The lines from the start of the records below through the line containing "data_AF-A0A1F6ARW3-F1" are to be copied exactly, both ends included, with nothing added.

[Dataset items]
----------

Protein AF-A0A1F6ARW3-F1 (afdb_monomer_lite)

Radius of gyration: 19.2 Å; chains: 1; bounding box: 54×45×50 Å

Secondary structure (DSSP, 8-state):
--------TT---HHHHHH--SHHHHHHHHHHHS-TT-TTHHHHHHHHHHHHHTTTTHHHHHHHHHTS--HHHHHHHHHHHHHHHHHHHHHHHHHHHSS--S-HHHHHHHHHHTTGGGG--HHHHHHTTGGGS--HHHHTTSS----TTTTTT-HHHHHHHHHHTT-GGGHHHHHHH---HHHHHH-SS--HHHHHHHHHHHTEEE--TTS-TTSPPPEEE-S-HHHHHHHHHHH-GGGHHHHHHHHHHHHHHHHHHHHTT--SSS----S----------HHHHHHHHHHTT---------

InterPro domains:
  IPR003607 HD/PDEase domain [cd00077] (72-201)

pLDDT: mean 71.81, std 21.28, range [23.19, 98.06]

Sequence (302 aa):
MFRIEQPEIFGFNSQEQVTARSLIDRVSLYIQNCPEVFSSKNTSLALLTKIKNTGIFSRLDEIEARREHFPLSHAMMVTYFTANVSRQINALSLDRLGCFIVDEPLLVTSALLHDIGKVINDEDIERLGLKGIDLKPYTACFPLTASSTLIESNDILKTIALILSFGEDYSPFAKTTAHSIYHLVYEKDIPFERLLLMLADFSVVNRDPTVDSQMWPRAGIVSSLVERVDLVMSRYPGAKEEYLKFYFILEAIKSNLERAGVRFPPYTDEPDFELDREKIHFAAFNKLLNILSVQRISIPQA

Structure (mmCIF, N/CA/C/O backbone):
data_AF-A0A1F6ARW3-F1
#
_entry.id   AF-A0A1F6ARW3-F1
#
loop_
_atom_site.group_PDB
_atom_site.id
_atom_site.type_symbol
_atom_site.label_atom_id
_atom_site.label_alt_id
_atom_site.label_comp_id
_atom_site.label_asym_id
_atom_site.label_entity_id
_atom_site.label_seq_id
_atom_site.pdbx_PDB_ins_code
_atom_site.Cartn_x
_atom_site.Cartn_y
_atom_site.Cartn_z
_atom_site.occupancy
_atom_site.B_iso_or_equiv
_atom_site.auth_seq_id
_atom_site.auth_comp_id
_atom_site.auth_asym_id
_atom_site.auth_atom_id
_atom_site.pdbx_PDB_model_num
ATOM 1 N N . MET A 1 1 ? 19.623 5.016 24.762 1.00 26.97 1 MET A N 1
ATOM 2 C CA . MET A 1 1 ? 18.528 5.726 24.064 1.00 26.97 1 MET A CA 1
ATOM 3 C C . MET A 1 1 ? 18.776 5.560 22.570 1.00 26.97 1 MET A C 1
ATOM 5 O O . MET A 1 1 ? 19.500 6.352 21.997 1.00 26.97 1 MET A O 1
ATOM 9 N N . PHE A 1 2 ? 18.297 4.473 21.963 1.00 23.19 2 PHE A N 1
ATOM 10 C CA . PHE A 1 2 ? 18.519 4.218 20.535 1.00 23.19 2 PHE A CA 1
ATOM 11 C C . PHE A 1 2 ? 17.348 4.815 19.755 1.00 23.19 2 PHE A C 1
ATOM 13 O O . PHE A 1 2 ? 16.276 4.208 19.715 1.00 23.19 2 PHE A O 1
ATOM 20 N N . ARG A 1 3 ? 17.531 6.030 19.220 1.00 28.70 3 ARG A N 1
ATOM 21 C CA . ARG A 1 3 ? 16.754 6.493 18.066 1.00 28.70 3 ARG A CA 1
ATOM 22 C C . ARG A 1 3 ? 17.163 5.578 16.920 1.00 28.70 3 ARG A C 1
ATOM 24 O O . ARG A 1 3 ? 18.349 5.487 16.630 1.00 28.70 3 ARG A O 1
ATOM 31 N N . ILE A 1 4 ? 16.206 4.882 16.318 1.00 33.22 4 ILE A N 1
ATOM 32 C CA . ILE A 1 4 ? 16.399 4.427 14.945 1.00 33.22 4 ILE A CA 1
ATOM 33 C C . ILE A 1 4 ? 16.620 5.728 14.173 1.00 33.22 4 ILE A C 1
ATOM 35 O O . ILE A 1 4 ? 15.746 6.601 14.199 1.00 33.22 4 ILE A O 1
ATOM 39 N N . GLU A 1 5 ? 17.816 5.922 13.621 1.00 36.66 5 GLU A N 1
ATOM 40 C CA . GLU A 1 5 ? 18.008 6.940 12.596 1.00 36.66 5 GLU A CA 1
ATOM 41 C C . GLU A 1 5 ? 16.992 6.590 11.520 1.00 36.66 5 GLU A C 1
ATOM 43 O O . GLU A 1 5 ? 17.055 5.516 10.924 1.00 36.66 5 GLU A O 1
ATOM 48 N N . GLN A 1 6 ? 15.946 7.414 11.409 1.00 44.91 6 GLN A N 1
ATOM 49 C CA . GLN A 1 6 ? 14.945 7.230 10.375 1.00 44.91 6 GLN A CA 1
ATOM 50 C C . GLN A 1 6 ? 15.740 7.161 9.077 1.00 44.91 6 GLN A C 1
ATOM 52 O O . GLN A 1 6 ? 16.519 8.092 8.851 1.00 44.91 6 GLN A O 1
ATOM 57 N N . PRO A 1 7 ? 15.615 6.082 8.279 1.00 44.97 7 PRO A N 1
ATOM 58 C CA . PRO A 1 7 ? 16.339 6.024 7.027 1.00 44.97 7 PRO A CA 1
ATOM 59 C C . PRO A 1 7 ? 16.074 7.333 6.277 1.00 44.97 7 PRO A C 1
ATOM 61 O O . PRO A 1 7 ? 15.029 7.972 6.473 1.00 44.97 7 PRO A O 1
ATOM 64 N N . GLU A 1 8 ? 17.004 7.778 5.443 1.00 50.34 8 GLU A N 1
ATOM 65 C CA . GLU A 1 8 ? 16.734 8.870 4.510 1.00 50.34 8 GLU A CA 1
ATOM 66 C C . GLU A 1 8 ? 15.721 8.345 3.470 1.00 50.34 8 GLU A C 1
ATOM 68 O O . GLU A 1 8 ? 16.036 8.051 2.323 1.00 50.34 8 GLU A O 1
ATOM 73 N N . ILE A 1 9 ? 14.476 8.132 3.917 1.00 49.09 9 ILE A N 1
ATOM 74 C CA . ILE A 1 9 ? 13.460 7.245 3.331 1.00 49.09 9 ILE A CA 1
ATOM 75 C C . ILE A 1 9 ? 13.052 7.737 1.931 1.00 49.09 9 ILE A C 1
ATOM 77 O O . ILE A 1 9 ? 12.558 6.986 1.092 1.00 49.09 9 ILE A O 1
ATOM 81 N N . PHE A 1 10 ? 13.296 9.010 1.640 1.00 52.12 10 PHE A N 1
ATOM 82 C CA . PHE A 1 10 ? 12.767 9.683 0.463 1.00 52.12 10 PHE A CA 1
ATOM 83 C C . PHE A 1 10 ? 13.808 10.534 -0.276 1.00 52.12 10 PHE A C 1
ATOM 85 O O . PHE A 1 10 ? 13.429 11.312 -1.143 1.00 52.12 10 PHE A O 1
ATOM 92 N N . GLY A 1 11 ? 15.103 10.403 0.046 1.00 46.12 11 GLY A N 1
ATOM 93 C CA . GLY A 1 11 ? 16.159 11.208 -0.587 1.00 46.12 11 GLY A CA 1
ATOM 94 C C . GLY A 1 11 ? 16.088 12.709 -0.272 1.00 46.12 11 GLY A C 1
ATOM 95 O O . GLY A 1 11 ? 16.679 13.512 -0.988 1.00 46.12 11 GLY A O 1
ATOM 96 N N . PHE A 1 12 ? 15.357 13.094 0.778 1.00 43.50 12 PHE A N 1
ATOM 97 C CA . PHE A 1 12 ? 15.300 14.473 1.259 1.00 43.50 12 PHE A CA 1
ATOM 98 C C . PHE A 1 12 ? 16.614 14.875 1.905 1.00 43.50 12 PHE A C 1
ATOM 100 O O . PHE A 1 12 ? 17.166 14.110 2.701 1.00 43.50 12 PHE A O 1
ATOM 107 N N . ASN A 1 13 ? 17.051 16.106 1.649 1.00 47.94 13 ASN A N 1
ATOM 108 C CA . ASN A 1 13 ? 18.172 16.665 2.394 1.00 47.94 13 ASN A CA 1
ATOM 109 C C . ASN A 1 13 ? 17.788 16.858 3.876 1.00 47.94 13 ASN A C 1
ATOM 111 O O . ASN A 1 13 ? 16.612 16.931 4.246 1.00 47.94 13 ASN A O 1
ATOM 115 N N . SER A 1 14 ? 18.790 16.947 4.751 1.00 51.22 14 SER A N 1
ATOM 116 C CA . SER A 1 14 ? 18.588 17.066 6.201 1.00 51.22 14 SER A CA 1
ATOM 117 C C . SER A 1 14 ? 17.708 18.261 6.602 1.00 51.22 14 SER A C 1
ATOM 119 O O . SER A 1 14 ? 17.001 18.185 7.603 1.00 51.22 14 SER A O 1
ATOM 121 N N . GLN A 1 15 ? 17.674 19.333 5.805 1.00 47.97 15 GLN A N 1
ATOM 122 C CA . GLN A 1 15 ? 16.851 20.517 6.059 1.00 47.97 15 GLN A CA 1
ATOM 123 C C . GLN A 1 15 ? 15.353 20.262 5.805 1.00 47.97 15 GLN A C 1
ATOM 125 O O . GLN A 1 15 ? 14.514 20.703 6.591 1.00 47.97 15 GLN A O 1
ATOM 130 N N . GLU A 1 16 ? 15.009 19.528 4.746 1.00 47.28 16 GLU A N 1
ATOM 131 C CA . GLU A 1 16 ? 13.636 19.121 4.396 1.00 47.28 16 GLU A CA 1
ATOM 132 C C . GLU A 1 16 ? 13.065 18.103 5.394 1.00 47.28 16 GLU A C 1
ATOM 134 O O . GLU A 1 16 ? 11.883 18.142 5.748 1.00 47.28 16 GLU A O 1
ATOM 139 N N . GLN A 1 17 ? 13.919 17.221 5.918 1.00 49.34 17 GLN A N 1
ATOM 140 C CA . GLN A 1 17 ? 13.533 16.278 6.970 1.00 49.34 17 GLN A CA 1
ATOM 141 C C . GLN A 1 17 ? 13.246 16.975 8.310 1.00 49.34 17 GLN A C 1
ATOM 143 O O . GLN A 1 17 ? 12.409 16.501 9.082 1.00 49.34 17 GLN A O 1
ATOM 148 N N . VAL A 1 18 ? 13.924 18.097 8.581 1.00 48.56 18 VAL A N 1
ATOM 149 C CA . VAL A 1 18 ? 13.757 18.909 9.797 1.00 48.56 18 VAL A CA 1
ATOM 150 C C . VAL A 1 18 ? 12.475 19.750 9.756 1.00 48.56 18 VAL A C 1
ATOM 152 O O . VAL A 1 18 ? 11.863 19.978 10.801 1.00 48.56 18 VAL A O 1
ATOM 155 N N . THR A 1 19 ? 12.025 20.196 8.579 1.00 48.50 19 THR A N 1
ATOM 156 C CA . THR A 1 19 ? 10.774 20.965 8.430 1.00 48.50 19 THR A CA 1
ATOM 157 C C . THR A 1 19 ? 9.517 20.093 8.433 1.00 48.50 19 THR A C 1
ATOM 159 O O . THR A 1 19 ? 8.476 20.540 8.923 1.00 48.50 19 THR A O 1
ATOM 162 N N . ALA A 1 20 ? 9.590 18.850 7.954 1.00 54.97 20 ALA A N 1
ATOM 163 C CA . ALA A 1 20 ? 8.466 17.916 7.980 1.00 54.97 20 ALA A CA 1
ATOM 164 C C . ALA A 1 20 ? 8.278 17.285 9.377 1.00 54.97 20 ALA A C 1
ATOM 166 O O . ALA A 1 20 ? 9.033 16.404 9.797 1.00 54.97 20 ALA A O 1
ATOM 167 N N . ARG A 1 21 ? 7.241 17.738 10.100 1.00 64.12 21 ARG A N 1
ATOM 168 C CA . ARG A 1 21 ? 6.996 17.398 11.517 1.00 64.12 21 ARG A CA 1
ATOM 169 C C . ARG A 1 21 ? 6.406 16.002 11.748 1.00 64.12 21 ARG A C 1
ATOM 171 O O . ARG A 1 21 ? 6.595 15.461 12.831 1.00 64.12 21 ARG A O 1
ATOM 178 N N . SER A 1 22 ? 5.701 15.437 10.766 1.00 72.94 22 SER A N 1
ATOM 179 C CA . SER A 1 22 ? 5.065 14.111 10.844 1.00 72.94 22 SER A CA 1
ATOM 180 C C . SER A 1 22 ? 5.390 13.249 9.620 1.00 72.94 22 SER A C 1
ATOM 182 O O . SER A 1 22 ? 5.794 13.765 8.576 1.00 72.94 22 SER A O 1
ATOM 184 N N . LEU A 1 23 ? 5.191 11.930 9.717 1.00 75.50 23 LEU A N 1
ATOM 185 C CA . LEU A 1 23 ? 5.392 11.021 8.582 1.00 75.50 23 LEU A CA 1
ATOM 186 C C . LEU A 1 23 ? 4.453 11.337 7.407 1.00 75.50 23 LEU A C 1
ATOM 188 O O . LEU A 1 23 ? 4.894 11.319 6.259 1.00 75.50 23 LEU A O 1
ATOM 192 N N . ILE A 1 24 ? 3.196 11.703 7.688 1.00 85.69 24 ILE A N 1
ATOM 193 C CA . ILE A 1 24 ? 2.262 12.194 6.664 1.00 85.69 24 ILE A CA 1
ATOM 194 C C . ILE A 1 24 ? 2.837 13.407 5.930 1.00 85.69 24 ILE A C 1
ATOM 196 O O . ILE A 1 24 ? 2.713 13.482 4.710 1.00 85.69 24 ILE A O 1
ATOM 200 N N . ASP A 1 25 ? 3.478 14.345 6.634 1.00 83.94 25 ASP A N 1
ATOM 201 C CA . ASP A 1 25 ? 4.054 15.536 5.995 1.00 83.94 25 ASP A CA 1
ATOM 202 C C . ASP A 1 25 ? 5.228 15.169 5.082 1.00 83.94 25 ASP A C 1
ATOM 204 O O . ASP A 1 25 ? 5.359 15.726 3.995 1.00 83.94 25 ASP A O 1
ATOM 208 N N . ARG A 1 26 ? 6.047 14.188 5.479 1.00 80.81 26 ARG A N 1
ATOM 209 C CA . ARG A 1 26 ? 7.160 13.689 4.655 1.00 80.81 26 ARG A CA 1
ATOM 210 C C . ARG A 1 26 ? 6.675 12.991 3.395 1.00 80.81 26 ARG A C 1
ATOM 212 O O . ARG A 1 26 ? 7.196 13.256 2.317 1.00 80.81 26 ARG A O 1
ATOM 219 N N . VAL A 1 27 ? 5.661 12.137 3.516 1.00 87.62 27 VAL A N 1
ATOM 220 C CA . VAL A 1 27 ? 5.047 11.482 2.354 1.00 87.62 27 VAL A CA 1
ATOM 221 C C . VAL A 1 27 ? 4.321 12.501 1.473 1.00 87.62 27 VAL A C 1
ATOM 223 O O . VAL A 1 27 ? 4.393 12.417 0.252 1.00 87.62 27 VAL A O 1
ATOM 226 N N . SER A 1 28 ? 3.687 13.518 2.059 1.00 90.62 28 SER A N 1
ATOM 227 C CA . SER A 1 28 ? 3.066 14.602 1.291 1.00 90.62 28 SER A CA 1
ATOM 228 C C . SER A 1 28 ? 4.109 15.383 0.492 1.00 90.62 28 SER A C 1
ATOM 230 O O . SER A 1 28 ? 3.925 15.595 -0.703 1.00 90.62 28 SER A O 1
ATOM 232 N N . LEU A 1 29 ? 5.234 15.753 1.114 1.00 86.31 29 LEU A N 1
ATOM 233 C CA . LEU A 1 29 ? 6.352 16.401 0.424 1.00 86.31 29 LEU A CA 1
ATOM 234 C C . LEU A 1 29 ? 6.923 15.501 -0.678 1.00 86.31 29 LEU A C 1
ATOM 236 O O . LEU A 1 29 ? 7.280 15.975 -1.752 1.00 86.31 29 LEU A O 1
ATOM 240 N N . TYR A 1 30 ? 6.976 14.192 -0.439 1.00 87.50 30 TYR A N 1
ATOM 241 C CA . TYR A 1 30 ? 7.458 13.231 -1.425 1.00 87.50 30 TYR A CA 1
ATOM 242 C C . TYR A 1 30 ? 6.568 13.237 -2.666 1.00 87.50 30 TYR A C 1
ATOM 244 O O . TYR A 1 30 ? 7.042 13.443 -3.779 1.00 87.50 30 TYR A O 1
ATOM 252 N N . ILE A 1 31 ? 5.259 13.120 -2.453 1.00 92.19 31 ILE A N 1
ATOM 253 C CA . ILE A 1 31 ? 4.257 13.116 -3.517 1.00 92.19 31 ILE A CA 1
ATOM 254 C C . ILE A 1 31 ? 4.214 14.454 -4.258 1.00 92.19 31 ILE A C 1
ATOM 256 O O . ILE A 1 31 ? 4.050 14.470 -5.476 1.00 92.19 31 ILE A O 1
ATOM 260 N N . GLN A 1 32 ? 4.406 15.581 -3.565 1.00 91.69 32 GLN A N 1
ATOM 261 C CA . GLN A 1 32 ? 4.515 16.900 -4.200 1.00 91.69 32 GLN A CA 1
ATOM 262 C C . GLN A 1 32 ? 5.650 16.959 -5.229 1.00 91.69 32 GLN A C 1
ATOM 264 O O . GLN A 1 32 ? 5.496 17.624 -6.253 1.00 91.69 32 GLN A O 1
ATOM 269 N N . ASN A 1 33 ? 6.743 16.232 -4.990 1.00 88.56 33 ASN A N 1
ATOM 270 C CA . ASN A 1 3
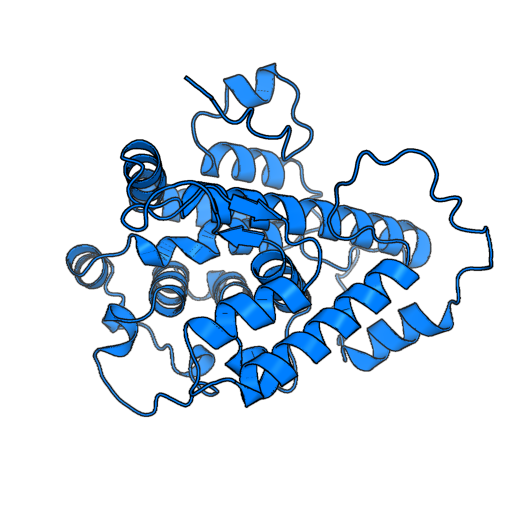3 ? 7.897 16.165 -5.886 1.00 88.56 33 ASN A CA 1
ATOM 271 C C . ASN A 1 33 ? 7.777 15.084 -6.974 1.00 88.56 33 ASN A C 1
ATOM 273 O O . ASN A 1 33 ? 8.605 15.044 -7.884 1.00 88.56 33 ASN A O 1
ATOM 277 N N . CYS A 1 34 ? 6.753 14.226 -6.935 1.00 88.56 34 CYS A N 1
ATOM 278 C CA . CYS A 1 34 ? 6.486 13.301 -8.032 1.00 88.56 34 CYS A CA 1
ATOM 279 C C . CYS A 1 34 ? 6.062 14.067 -9.309 1.00 88.56 34 CYS A C 1
ATOM 281 O O . CYS A 1 34 ? 5.364 15.083 -9.214 1.00 88.56 34 CYS A O 1
ATOM 283 N N . PRO A 1 35 ? 6.430 13.579 -10.509 1.00 88.56 35 PRO A N 1
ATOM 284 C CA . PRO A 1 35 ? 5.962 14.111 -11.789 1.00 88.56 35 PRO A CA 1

----------

▶ Solution for this task
Protein AF-A0A1F6ARW3-F1 (afdb_monomer_lite)

Radius of gyration: 19.2 Å; chains: 1; bounding box: 54×45×50 Å

Secondary structure (DSSP, 8-state):
--------TT---HHHHHH--SHHHHHHHHHHHS-TT-TTHHHHHHHHHHHHHTTTTHHHHHHHHHTS--HHHHHHHHHHHHHHHHHHHHHHHHHHHSS--S-HHHHHHHHHHTTGGGG--HHHHHHTTGGGS--HHHHTTSS----TTTTTT-HHHHHHHHHHTT-GGGHHHHHHH---HHHHHH-SS--HHHHHHHHHHHTEEE--TTS-TTSPPPEEE-S-HHHHHHHHHHH-GGGHHHHHHHHHHHHHHHHHHHHTT--SSS----S----------HHHHHHHHHHTT---------

InterPro domains:
  IPR003607 HD/PDEase domain [cd00077] (72-201)

pLDDT: mean 71.81, std 21.28, range [23.19, 98.06]

Sequence (302 aa):
MFRIEQPEIFGFNSQEQVTARSLIDRVSLYIQNCPEVFSSKNTSLALLTKIKNTGIFSRLDEIEARREHFPLSHAMMVTYFTANVSRQINALSLDRLGCFIVDEPLLVTSALLHDIGKVINDEDIERLGLKGIDLKPYTACFPLTASSTLIESNDILKTIALILSFGEDYSPFAKTTAHSIYHLVYEKDIPFERLLLMLADFSVVNRDPTVDSQMWPRAGIVSSLVERVDLVMSRYPGAKEEYLKFYFILEAIKSNLERAGVRFPPYTDEPDFELDREKIHFAAFNKLLNILSVQRISIPQA

Structure (mmCIF, N/CA/C/O backbone):
data_AF-A0A1F6ARW3-F1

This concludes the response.